Outre les propositions de règlement et de décision visant à maintenir en place l’autorité de sécurité actuellement responsable du tunnel sous la Manche (EUROPE 12549/9), la Commission envisage désormais la rédaction d’un texte portant sur le règlement de potentiels litiges liés à l'infrastructure.
« Nous nous sommes rendu compte qu’il fallait également prévoir la possibilité pour les Britanniques d'être représentés par des juristes britanniques devant la Cour de Justice de l’UE en cas de différend », a expliqué Elisabeth Werner, membre de la direction générale Mobilité et Transports de la Commission européenne, aux députés de la commission des Transports (TRAN) du PE, mercredi 2 septembre.
Pour ce faire, une nouvelle législation permettant d’élargir le statut de la Cour de justice s'est révélée nécessaire. La Cour devra toutefois être consultée avant qu’une proposition ne soit rédigée.
Cette troisième procédure, bien qu'elle s’annonce longue, n’empêchera pas l’adoption urgente des deux autres textes, a assuré Mme Werner.
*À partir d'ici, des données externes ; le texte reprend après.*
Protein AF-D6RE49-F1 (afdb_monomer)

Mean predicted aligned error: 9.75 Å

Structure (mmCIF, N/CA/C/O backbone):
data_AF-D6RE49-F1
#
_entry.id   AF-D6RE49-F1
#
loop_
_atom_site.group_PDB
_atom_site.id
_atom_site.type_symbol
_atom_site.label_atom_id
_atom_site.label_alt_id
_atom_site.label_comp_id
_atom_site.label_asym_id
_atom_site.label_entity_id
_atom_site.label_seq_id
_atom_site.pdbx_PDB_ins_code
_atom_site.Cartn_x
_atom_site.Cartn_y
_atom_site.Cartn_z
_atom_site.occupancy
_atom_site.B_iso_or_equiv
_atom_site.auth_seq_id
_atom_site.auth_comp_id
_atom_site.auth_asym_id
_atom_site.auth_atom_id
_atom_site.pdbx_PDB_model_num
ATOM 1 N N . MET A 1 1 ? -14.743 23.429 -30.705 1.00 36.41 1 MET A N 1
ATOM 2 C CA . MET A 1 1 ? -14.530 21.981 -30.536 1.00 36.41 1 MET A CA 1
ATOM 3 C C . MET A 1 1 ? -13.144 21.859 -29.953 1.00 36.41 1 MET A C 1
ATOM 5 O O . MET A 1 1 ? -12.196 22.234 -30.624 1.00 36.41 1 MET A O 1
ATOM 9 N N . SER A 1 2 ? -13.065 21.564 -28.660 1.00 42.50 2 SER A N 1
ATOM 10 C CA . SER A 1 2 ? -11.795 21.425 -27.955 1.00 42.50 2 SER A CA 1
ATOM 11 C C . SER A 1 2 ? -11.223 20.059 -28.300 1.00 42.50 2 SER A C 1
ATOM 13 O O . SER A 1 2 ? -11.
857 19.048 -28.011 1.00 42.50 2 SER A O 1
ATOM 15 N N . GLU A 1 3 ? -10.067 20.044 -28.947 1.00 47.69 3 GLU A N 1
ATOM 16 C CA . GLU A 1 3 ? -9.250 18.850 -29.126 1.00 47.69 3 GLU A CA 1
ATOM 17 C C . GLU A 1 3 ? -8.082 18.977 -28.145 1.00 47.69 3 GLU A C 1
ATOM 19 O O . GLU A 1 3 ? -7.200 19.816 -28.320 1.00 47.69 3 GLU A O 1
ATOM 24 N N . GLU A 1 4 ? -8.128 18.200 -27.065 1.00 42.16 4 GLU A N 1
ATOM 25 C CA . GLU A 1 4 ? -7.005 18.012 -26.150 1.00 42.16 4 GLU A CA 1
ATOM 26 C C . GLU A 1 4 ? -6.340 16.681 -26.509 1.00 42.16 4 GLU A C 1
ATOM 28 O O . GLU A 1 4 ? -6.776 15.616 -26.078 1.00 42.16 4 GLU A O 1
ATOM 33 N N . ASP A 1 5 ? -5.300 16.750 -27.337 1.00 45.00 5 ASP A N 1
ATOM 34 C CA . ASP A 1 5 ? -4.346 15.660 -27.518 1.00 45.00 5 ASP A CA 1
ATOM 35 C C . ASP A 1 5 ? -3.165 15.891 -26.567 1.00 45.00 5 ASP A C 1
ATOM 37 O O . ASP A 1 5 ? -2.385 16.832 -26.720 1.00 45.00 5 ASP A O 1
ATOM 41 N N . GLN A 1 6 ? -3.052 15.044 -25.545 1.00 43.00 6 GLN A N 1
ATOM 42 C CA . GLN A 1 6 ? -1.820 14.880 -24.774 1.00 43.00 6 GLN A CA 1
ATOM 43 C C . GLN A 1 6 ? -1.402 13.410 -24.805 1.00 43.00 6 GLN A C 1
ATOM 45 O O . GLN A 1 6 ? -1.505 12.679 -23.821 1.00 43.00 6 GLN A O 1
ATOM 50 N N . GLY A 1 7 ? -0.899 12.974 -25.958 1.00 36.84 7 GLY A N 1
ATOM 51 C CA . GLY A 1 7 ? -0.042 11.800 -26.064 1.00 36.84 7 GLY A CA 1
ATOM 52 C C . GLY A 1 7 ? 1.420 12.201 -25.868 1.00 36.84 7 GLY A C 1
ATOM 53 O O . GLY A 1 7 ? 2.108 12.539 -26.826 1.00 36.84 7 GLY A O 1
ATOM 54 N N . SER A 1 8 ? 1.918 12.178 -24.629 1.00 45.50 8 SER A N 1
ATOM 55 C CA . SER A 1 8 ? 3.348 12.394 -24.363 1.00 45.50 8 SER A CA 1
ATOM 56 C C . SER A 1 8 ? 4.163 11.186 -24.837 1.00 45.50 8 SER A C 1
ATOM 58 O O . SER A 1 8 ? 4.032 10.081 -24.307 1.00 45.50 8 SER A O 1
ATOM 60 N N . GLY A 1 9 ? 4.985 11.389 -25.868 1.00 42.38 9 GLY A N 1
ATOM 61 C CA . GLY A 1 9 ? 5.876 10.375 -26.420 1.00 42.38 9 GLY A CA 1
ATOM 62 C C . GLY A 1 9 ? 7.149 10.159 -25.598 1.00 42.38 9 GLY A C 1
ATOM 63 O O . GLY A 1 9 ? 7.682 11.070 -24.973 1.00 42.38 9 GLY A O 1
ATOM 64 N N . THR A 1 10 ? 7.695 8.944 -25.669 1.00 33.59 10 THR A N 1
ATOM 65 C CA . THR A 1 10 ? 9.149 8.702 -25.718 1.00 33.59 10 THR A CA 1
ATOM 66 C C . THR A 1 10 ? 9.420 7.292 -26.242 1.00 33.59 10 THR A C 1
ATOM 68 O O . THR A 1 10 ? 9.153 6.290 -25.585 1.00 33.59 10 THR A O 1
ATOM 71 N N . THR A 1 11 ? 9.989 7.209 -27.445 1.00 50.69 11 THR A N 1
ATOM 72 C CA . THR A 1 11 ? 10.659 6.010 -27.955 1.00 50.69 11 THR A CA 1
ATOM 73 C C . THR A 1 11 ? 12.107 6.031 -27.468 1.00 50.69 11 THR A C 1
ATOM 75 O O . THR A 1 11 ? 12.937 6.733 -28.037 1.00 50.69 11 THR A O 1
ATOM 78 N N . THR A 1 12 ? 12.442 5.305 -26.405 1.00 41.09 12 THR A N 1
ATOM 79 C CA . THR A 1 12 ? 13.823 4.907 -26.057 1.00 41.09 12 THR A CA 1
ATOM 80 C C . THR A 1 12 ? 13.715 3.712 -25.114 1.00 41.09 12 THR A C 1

En effet, si l'UE veut pouvoir éviter les vides juridiques tant redoutés quant à l'exploitation de la liaison trans-Manche, il lui faudra impérativement adopter ces textes d'ici le 31 décembre prochain. Ce que n'ont pas manqué de relever les eurodéputés, par ailleurs favorables à l'initiative de la Commission.
Des consultations préliminaires sur les deux propositions auront lieu « très bientôt » entre autorités britanniques et françaises, a annoncé Elisabeth Werner, évoquant la mi-septembre.
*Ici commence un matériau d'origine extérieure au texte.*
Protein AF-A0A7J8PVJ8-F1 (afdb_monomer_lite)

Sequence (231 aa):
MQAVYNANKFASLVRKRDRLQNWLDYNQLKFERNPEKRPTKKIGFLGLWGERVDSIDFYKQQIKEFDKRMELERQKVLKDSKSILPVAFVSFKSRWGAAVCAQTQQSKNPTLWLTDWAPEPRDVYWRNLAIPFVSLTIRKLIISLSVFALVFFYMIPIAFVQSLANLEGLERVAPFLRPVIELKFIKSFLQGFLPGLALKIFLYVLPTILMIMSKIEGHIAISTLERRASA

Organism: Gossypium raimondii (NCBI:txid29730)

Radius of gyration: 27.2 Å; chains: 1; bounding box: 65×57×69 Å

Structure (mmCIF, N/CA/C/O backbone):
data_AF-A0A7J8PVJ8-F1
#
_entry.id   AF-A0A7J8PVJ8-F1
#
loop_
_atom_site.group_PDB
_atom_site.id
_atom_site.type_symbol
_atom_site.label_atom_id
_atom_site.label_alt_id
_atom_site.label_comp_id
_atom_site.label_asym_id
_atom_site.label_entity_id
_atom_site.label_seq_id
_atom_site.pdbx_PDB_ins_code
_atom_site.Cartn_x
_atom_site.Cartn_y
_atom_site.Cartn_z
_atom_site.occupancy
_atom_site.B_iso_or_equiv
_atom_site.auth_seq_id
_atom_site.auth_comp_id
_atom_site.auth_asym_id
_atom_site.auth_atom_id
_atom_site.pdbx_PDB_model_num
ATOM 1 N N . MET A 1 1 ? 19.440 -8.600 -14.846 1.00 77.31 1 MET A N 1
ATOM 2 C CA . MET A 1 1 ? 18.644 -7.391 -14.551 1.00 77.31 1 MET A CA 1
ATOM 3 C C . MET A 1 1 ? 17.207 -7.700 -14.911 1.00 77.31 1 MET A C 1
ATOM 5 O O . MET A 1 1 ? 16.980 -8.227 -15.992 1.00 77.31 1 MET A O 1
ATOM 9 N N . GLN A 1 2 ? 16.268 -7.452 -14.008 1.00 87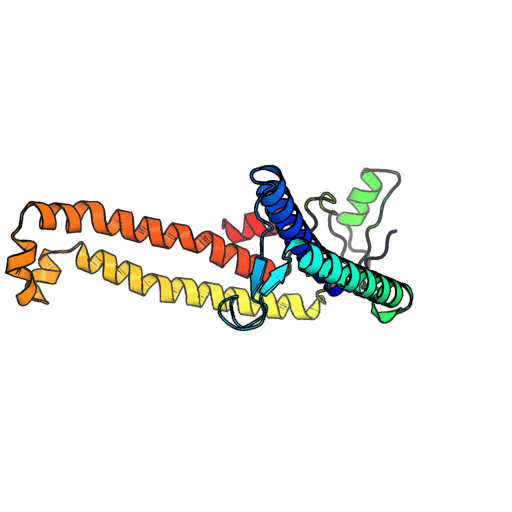.38 2 GLN A N 1
ATOM 10 C CA . GLN A 1 2 ? 14.843 -7.656 -14.241 1.00 87.38 2 GLN A CA 1
ATOM 11 C C . GLN A 1 2 ? 14.157 -6.292 -14.288 1.00 87.38 2 GLN A C 1
ATOM 13 O O . GLN A 1 2 ? 14.182 -5.562 -13.299 1.00 87.38 2 GLN A O 1
ATOM 18 N N . ALA A 1 3 ? 13.582 -5.940 -15.439 1.00 88.75 3 ALA A N 1
ATOM 19 C CA . ALA A 1 3 ? 12.831 -4.699 -15.601 1.00 88.75 3 ALA A CA 1
ATOM 20 C C . ALA A 1 3 ? 11.491 -4.771 -14.856 1.00 88.75 3 ALA A C 1
ATOM 22 O O . ALA A 1 3 ? 10.864 -5.833 -14.789 1.00 88.75 3 ALA A O 1
ATOM 23 N N . VAL A 1 4 ? 11.052 -3.641 -14.303 1.00 90.81 4 VAL A N 1
ATOM 24 C CA . VAL A 1 4 ? 9.764 -3.537 -13.613 1.00 90.81 4 VAL A CA 1
ATOM 25 C C . VAL A 1 4 ? 8.710 -2.994 -14.578 1.00 90.81 4 VAL A C 1
ATOM 27 O O . VAL A 1 4 ? 8.948 -2.039 -15.311 1.00 90.81 4 VAL A O 1
ATOM 30 N N . TYR A 1 5 ? 7.519 -3.589 -14.555 1.00 90.50 5 TYR A N 1
ATOM 31 C CA . TYR A 1 5 ? 6.375 -3.166 -15.362 1.00 90.50 5 TYR A CA 1
ATOM 32 C C . TYR A 1 5 ? 5.308 -2.514 -14.480 1.00 90.50 5 TYR A C 1
ATOM 34 O O . TYR A 1 5 ? 5.087 -2.923 -13.336 1.00 90.50 5 TYR A O 1
ATOM 42 N N . ASN A 1 6 ? 4.590 -1.531 -15.020 1.00 90.31 6 ASN A N 1
ATOM 43 C CA . ASN A 1 6 ? 3.457 -0.899 -14.358 1.00 90.31 6 ASN A CA 1
ATOM 44 C C . ASN A 1 6 ? 2.242 -1.840 -14.343 1.00 90.31 6 ASN A C 1
ATOM 46 O O . ASN A 1 6 ? 1.337 -1.761 -15.171 1.00 90.31 6 ASN A O 1
ATOM 50 N N . ALA A 1 7 ? 2.209 -2.728 -13.353 1.00 88.31 7 ALA A N 1
ATOM 51 C CA . ALA A 1 7 ? 1.136 -3.698 -13.164 1.00 88.31 7 ALA A CA 1
ATOM 52 C C . ALA A 1 7 ? 0.070 -3.235 -12.151 1.00 88.31 7 ALA A C 1
ATOM 54 O O . ALA A 1 7 ? -0.710 -4.052 -11.664 1.00 88.31 7 ALA A O 1
ATOM 55 N N . ASN A 1 8 ? -0.010 -1.941 -11.814 1.00 90.12 8 ASN A N 1
ATOM 56 C CA . ASN A 1 8 ? -0.902 -1.445 -10.753 1.00 90.12 8 ASN A CA 1
ATOM 57 C C . ASN A 1 8 ? -2.383 -1.750 -11.012 1.00 90.12 8 ASN A C 1
ATOM 59 O O . ASN A 1 8 ? -3.111 -2.179 -10.108 1.00 90.12 8 ASN A O 1
ATOM 63 N N . LYS A 1 9 ? -2.829 -1.564 -12.259 1.00 90.94 9 LYS A N 1
ATOM 64 C CA . LYS A 1 9 ? -4.203 -1.865 -12.672 1.00 90.94 9 LYS A CA 1
ATOM 65 C C . LYS A 1 9 ? -4.476 -3.367 -12.620 1.00 90.94 9 LYS A C 1
ATOM 67 O O . LYS A 1 9 ? -5.469 -3.770 -12.015 1.00 90.94 9 LYS A O 1
ATOM 72 N N . PHE A 1 10 ? -3.564 -4.184 -13.144 1.00 92.44 10 PHE A N 1
ATOM 73 C CA . PHE A 1 10 ? -3.645 -5.644 -13.072 1.00 92.44 10 PHE A CA 1
ATOM 74 C C . PHE A 1 10 ? -3.710 -6.135 -11.615 1.00 92.44 10 PHE A C 1
ATOM 76 O O . PHE A 1 10 ? -4.656 -6.816 -11.231 1.00 92.44 10 PHE A O 1
ATOM 83 N N . ALA A 1 11 ? -2.804 -5.671 -10.751 1.00 91.94 11 ALA A N 1
ATOM 84 C CA . ALA A 1 11 ? -2.792 -5.996 -9.324 1.00 91.94 11 ALA A CA 1
ATOM 85 C C . ALA A 1 11 ? -4.062 -5.534 -8.581 1.00 91.94 11 ALA A C 1
ATOM 87 O O . ALA A 1 11 ? -4.422 -6.084 -7.538 1.00 91.94 11 ALA A O 1
ATOM 88 N N . SER A 1 12 ? -4.750 -4.494 -9.066 1.00 93.62 12 SER A N 1
ATOM 89 C CA . SER A 1 12 ? -6.055 -4.087 -8.529 1.00 93.62 12 SER A CA 1
ATOM 90 C C . SER A 1 12 ? -7.183 -5.043 -8.932 1.00 93.62 12 SER A C 1
ATOM 92 O O . SER A 1 12 ? -8.083 -5.280 -8.127 1.00 93.62 12 SER A O 1
ATOM 94 N N . LEU A 1 13 ? -7.121 -5.609 -10.142 1.00 94.69 13 LEU A N 1
ATOM 95 C CA . LEU A 1 13 ? -8.080 -6.595 -10.635 1.00 94.69 13 LEU A CA 1
ATOM 96 C C . LEU A 1 13 ? -7.920 -7.929 -9.905 1.00 94.69 13 LEU A C 1
ATOM 98 O O . LEU A 1 13 ? -8.921 -8.444 -9.418 1.00 94.69 13 LEU A O 1
ATOM 102 N N . VAL A 1 14 ? -6.683 -8.405 -9.725 1.00 94.62 14 VAL A N 1
ATOM 103 C CA . VAL A 1 14 ? -6.377 -9.623 -8.949 1.00 94.62 14 VAL A CA 1
ATOM 104 C C . VAL A 1 14 ? -6.976 -9.530 -7.545 1.00 94.62 14 VAL A C 1
ATOM 106 O O . VAL A 1 14 ? -7.801 -10.351 -7.165 1.00 94.62 14 VAL A O 1
ATOM 109 N N . ARG A 1 15 ? -6.710 -8.433 -6.818 1.00 94.00 15 ARG A N 1
ATOM 110 C CA . ARG A 1 15 ? -7.284 -8.215 -5.476 1.00 94.00 15 ARG A CA 1
ATOM 111 C C . ARG A 1 15 ? -8.814 -8.189 -5.454 1.00 94.00 15 ARG A C 1
ATOM 113 O O . ARG A 1 15 ? -9.415 -8.576 -4.454 1.00 94.00 15 ARG A O 1
ATOM 120 N N . LYS A 1 16 ? -9.463 -7.672 -6.503 1.00 94.94 16 LYS A N 1
ATOM 121 C CA . LYS A 1 16 ? -10.932 -7.693 -6.611 1.00 94.94 16 LYS A CA 1
ATOM 122 C C . LYS A 1 16 ? -11.436 -9.114 -6.855 1.00 94.94 16 LYS A C 1
ATOM 124 O O . LYS A 1 16 ? -12.403 -9.510 -6.214 1.00 94.94 16 LYS A O 1
ATOM 129 N N . ARG A 1 17 ? -10.764 -9.870 -7.723 1.00 95.62 17 ARG A N 1
ATOM 130 C CA . ARG A 1 17 ? -11.066 -11.273 -8.013 1.00 95.62 17 ARG A CA 1
ATOM 131 C C . ARG A 1 17 ? -10.919 -12.146 -6.766 1.00 95.62 17 ARG A C 1
ATOM 133 O O . ARG A 1 17 ? -11.842 -12.888 -6.465 1.00 95.62 17 ARG A O 1
ATOM 140 N N . ASP A 1 18 ? -9.857 -11.978 -5.981 1.00 95.62 18 ASP A N 1
ATOM 141 C CA . ASP A 1 18 ? -9.658 -12.735 -4.732 1.00 95.62 18 ASP A CA 1
ATOM 142 C C . ASP A 1 18 ? -10.748 -12.440 -3.693 1.00 95.62 18 ASP A C 1
ATOM 144 O O . ASP A 1 18 ? -11.251 -13.339 -3.028 1.00 95.62 18 ASP A O 1
ATOM 148 N N . ARG A 1 19 ? -11.206 -11.183 -3.596 1.00 95.56 19 ARG A N 1
ATOM 149 C CA . ARG A 1 19 ? -12.366 -10.848 -2.752 1.00 95.56 19 ARG A CA 1
ATOM 150 C C . ARG A 1 19 ? -13.636 -11.555 -3.218 1.00 95.56 19 ARG A C 1
ATOM 152 O O . ARG A 1 19 ? -14.419 -11.984 -2.378 1.00 95.56 19 ARG A O 1
ATOM 159 N N . LEU A 1 20 ? -13.867 -11.639 -4.529 1.00 94.81 20 LEU A N 1
ATOM 160 C CA . LEU A 1 20 ? -15.018 -12.357 -5.085 1.00 94.81 20 LEU A CA 1
ATOM 161 C C . LEU A 1 20 ? -14.909 -13.864 -4.837 1.00 94.81 20 LEU A C 1
ATOM 163 O O . LEU A 1 20 ? -15.922 -14.474 -4.518 1.00 94.81 20 LEU A O 1
ATOM 167 N N . GLN A 1 21 ? -13.701 -14.429 -4.912 1.00 95.88 21 GLN A N 1
ATOM 168 C CA . GLN A 1 21 ? -13.437 -15.821 -4.552 1.00 95.88 21 GLN A CA 1
ATOM 169 C C . GLN A 1 21 ? -13.803 -16.083 -3.088 1.00 95.88 21 GLN A C 1
ATOM 171 O O . GLN A 1 21 ? -14.611 -16.961 -2.826 1.00 95.88 21 GLN A O 1
ATOM 176 N N . ASN A 1 22 ? -13.346 -15.243 -2.154 1.00 96.88 22 ASN A N 1
ATOM 177 C CA . ASN A 1 22 ? -13.704 -15.383 -0.737 1.00 96.88 22 ASN A CA 1
ATOM 178 C C . ASN A 1 22 ? -15.229 -15.342 -0.509 1.00 96.88 22 ASN A C 1
ATOM 180 O O . ASN A 1 22 ? -15.760 -16.055 0.340 1.00 96.88 22 ASN A O 1
ATOM 184 N N . TRP A 1 23 ? -15.952 -14.505 -1.263 1.00 94.25 23 TRP A N 1
ATOM 185 C CA . TRP A 1 23 ? -17.416 -14.474 -1.215 1.00 94.25 23 TRP A CA 1
ATOM 186 C C . TRP A 1 23 ? -18.053 -15.727 -1.816 1.00 94.25 23 TRP A C 1
ATOM 188 O O . TRP A 1 23 ? -19.064 -16.194 -1.292 1.00 94.25 23 TRP A O 1
ATOM 198 N N . LEU A 1 24 ? -17.499 -16.264 -2.900 1.00 95.62 24 LEU A N 1
ATOM 199 C CA . LEU A 1 24 ? -17.950 -17.517 -3.493 1.00 95.62 24 LEU A CA 1
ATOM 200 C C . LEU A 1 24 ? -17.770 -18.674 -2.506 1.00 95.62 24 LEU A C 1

La Commission, a-t-elle enfin précisé, n’exclut pas toutefois que les Britanniques refusent de maintenir l’autorité de sécurité en place depuis 1986.
« Nous avons donc également demandé à la France de commencer à travailler sur des mesures d'urgence et de considérer que, si un tel accord ne peut pas être conclu, le droit communautaire et l'autorité française de sécurité régiront la partie française du tunnel », a-t-elle conclu. (Agathe Cherki)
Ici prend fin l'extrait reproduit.